(Data entries)
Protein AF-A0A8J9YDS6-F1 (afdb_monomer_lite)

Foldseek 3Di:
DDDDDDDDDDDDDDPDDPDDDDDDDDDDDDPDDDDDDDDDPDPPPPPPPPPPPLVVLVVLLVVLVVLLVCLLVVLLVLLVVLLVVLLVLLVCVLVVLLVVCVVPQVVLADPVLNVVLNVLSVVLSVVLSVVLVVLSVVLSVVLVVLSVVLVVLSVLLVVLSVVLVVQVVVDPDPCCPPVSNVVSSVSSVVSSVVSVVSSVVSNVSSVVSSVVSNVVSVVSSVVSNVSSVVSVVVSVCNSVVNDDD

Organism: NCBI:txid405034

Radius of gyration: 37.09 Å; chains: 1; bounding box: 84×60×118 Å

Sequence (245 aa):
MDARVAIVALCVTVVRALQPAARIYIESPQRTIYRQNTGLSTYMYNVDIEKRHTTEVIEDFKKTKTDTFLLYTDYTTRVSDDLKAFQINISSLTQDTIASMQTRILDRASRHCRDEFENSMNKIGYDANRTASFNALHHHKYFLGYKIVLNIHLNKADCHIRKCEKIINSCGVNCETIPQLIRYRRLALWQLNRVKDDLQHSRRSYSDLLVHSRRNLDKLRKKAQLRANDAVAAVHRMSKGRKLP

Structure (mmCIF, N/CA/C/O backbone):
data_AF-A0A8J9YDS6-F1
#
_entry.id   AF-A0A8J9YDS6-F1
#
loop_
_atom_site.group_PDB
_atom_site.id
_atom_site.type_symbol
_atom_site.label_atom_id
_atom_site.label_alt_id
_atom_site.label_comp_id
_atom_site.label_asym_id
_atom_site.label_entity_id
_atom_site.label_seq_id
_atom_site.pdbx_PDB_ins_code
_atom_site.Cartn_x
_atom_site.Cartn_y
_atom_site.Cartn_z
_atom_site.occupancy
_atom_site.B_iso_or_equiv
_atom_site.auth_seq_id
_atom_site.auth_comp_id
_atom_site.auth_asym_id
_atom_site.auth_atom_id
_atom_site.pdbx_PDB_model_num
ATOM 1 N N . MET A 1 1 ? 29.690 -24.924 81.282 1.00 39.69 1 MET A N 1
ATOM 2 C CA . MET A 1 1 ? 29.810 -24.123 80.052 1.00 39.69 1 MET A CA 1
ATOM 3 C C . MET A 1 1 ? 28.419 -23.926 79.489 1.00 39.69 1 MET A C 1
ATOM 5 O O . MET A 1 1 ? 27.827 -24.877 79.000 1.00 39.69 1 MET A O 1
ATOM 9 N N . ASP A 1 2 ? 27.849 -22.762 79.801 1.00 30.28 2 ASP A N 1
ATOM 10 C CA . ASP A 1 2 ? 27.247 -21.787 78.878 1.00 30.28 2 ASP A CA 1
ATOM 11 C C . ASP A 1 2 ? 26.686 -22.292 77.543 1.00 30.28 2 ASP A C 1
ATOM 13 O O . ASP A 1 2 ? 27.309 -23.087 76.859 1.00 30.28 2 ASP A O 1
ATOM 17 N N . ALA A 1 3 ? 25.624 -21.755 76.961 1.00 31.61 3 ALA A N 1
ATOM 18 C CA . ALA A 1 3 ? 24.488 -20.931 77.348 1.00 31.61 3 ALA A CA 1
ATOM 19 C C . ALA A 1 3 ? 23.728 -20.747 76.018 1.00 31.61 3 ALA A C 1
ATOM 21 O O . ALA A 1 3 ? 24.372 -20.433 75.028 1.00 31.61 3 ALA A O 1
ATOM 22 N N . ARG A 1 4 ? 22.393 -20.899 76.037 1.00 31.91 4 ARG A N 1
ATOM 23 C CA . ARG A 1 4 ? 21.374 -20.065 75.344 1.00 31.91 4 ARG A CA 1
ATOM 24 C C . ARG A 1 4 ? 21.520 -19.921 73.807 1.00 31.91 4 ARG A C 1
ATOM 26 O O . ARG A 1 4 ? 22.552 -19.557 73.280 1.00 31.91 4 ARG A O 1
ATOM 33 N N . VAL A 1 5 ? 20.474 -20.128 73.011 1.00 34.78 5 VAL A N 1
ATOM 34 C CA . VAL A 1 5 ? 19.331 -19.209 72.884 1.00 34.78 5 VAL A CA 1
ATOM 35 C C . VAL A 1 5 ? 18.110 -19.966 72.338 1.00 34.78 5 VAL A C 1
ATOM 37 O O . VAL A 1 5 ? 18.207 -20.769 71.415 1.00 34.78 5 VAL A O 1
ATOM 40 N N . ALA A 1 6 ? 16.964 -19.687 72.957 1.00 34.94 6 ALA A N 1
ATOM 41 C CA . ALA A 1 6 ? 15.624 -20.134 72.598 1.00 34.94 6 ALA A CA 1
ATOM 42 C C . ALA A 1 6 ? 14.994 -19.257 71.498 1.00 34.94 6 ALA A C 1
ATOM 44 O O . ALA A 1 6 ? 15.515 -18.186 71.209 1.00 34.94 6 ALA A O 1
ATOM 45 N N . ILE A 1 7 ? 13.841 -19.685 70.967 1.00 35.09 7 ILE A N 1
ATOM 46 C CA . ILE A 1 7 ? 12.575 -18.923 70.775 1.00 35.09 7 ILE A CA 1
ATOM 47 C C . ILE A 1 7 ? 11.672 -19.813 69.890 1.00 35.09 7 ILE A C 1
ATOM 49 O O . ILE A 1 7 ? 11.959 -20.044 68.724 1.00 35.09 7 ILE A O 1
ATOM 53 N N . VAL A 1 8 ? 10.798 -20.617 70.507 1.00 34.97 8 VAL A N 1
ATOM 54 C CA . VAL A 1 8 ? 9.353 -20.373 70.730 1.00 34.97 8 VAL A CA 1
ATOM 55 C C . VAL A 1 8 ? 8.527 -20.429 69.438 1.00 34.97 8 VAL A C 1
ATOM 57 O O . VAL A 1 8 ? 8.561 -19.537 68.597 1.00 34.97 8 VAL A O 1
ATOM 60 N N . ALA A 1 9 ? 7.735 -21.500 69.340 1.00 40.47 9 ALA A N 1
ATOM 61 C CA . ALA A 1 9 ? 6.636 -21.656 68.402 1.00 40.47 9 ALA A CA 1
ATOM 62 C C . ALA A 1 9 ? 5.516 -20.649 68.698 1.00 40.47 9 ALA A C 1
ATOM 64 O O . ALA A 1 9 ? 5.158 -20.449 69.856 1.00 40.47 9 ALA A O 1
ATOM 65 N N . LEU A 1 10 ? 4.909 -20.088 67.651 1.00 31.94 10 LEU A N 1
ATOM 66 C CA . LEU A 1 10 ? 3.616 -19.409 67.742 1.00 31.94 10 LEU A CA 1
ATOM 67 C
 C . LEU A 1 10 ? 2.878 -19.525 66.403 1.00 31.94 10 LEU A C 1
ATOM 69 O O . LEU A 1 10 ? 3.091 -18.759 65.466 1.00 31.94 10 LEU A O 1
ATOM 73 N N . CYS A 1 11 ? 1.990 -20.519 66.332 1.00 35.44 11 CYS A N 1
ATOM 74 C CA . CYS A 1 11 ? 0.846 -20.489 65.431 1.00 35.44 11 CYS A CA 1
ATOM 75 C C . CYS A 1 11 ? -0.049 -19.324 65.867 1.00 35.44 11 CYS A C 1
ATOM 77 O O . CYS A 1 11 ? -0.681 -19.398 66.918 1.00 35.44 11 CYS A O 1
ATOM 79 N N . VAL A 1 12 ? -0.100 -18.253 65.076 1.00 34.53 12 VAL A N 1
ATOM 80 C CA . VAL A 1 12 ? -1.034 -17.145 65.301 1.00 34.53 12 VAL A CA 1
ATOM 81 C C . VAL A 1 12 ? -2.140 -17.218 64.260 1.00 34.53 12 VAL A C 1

> [WORK TO COMPLETE]: Every line of the data above is to be repeated exactly.

> [RESPONSE BELOW]:
Protein AF-A0A8J9YDS6-F1 (afdb_monomer_lite)

Foldseek 3Di:
DDDDDDDDDDDDDDPDDPDDDDDDDDDDDDPDDDDDDDDDPDPPPPPPPPPPPLVVLVVLLVVLVVLLVCLLVVLLVLLVVLLVVLLVLLVCVLVVLLVVCVVPQVVLADPVLNVVLNVLSVVLSVVLSVVLVVLSVVLSVVLVVLSVVLVVLSVLLVVLSVVLVVQVVVDPDPCCPPVSNVVSSVSSVVSSVVSVVSSVVSNVSSVVSSVVSNVVSVVSSVVSNVSSVVSVVVSVCNSVVNDDD

Organism: NCBI:txid405034

Radius of gyration: 37.09 Å; chains: 1; bounding box: 84×60×118 Å

Sequence (245 aa):
MDARVAIVALCVTVVRALQPAARIYIESPQRTIYRQNTGLSTYMYNVDIEKRHTTEVIEDFKKTKTDTFLLYTDYTTRVSDDLKAFQINISSLTQDTIASMQTRILDRASRHCRDEFENSMNKIGYDANRTASFNALHHHKYFLGYKIVLNIHLNKADCHIRKCEKIINSCGVNCETIPQLIRYRRLALWQLNRVKDDLQHSRRSYSDLLVHSRRNLDKLRKKAQLRANDAVAAVHRMSKGRKLP

Structure (mmCIF, N/CA/C/O backbone):
data_AF-A0A8J9YDS6-F1
#
_entry.id   AF-A0A8J9YDS6-F1
#
loop_
_atom_site.group_PDB
_atom_site.id
_atom_site.type_symbol
_atom_site.label_atom_id
_atom_site.label_alt_id
_atom_site.label_comp_id
_atom_site.label_asym_id
_atom_site.label_entity_id
_atom_site.label_seq_id
_atom_site.pdbx_PDB_ins_code
_atom_site.Cartn_x
_atom_site.Cartn_y
_atom_site.Cartn_z
_atom_site.occupancy
_atom_site.B_iso_or_equiv
_atom_site.auth_seq_id
_atom_site.auth_comp_id
_atom_site.auth_asym_id
_atom_site.auth_atom_id
_atom_site.pdbx_PDB_model_num
ATOM 1 N N . MET A 1 1 ? 29.690 -24.924 81.282 1.00 39.69 1 MET A N 1
ATOM 2 C CA . MET A 1 1 ? 29.810 -24.123 80.052 1.00 39.69 1 MET A CA 1
ATOM 3 C C . MET A 1 1 ? 28.419 -23.926 79.489 1.00 39.69 1 MET A C 1
ATOM 5 O O . MET A 1 1 ? 27.827 -24.877 79.000 1.00 39.69 1 MET A O 1
ATOM 9 N N . ASP A 1 2 ? 27.849 -22.762 79.801 1.00 30.28 2 ASP A N 1
ATOM 10 C CA . ASP A 1 2 ? 27.247 -21.787 78.878 1.00 30.28 2 ASP A CA 1
ATOM 11 C C . ASP A 1 2 ? 26.686 -22.292 77.543 1.00 30.28 2 ASP A C 1
ATOM 13 O O . ASP A 1 2 ? 27.309 -23.087 76.859 1.00 30.28 2 ASP A O 1
ATOM 17 N N . ALA A 1 3 ? 25.624 -21.755 76.961 1.00 31.61 3 ALA A N 1
ATOM 18 C CA . ALA A 1 3 ? 24.488 -20.931 77.348 1.00 31.61 3 ALA A CA 1
ATOM 19 C C . ALA A 1 3 ? 23.728 -20.747 76.018 1.00 31.61 3 ALA A C 1
ATOM 21 O O . ALA A 1 3 ? 24.372 -20.433 75.028 1.00 31.61 3 ALA A O 1
ATOM 22 N N . ARG A 1 4 ? 22.393 -20.899 76.037 1.00 31.91 4 ARG A N 1
ATOM 23 C CA . ARG A 1 4 ? 21.374 -20.065 75.344 1.00 31.91 4 ARG A CA 1
ATOM 24 C C . ARG A 1 4 ? 21.520 -19.921 73.807 1.00 31.91 4 ARG A C 1
ATOM 26 O O . ARG A 1 4 ? 22.552 -19.557 73.280 1.00 31.91 4 ARG A O 1
ATOM 33 N N . VAL A 1 5 ? 20.474 -20.128 73.011 1.00 34.78 5 VAL A N 1
ATOM 34 C CA . VAL A 1 5 ? 19.331 -19.209 72.884 1.00 34.78 5 VAL A CA 1
ATOM 35 C C . VAL A 1 5 ? 18.110 -19.966 72.338 1.00 34.78 5 VAL A C 1
ATOM 37 O O . VAL A 1 5 ? 18.207 -20.769 71.415 1.00 34.78 5 VAL A O 1
ATOM 40 N N . ALA A 1 6 ? 16.964 -19.687 72.957 1.00 34.94 6 ALA A N 1
ATOM 41 C CA . ALA A 1 6 ? 15.624 -20.134 72.598 1.00 34.94 6 ALA A CA 1
ATOM 42 C C . ALA A 1 6 ? 14.994 -19.257 71.498 1.00 34.94 6 ALA A C 1
ATOM 44 O O . ALA A 1 6 ? 15.515 -18.186 71.209 1.00 34.94 6 ALA A O 1
ATOM 45 N N . ILE A 1 7 ? 13.841 -19.685 70.967 1.00 35.09 7 ILE A N 1
ATOM 46 C CA . ILE A 1 7 ? 12.575 -18.923 70.775 1.00 35.09 7 ILE A CA 1
ATOM 47 C C . ILE A 1 7 ? 11.672 -19.813 69.890 1.00 35.09 7 ILE A C 1
ATOM 49 O O . ILE A 1 7 ? 11.959 -20.044 68.724 1.00 35.09 7 ILE A O 1
ATOM 53 N N . VAL A 1 8 ? 10.798 -20.617 70.507 1.00 34.97 8 VAL A N 1
ATOM 54 C CA . VAL A 1 8 ? 9.353 -20.373 70.730 1.00 34.97 8 VAL A CA 1
ATOM 55 C C . VAL A 1 8 ? 8.527 -20.429 69.438 1.00 34.97 8 VAL A C 1
ATOM 57 O O . VAL A 1 8 ? 8.561 -19.537 68.597 1.00 34.97 8 VAL A O 1
ATOM 60 N N . ALA A 1 9 ? 7.735 -21.500 69.340 1.00 40.47 9 ALA A N 1
ATOM 61 C CA . ALA A 1 9 ? 6.636 -21.656 68.402 1.00 40.47 9 ALA A CA 1
ATOM 62 C C . ALA A 1 9 ? 5.516 -20.649 68.698 1.00 40.47 9 ALA A C 1
ATOM 64 O O . ALA A 1 9 ? 5.158 -20.449 69.856 1.00 40.47 9 ALA A O 1
ATOM 65 N N . LEU A 1 10 ? 4.909 -20.088 67.651 1.00 31.94 10 LEU A N 1
ATOM 66 C CA . LEU A 1 10 ? 3.616 -19.409 67.742 1.00 31.94 10 LEU A CA 1
ATOM 67 C
 C . LEU A 1 10 ? 2.878 -19.525 66.403 1.00 31.94 10 LEU A C 1
ATOM 69 O O . LEU A 1 10 ? 3.091 -18.759 65.466 1.00 31.94 10 LEU A O 1
ATOM 73 N N . CYS A 1 11 ? 1.990 -20.519 66.332 1.00 35.44 11 CYS A N 1
ATOM 74 C CA . CYS A 1 11 ? 0.846 -20.489 65.431 1.00 35.44 11 CYS A CA 1
ATOM 75 C C . CYS A 1 11 ? -0.049 -19.324 65.867 1.00 35.44 11 CYS A C 1
ATOM 77 O O . CYS A 1 11 ? -0.681 -19.398 66.918 1.00 35.44 11 CYS A O 1
ATOM 79 N N . VAL A 1 12 ? -0.100 -18.253 65.076 1.00 34.53 12 VAL A N 1
ATOM 80 C CA . VAL A 1 12 ? -1.034 -17.145 65.301 1.00 34.53 12 VAL A CA 1
ATOM 81 C C . VAL A 1 12 ? -2.140 -17.218 64.260 1.00 34.53 12 VAL A C 1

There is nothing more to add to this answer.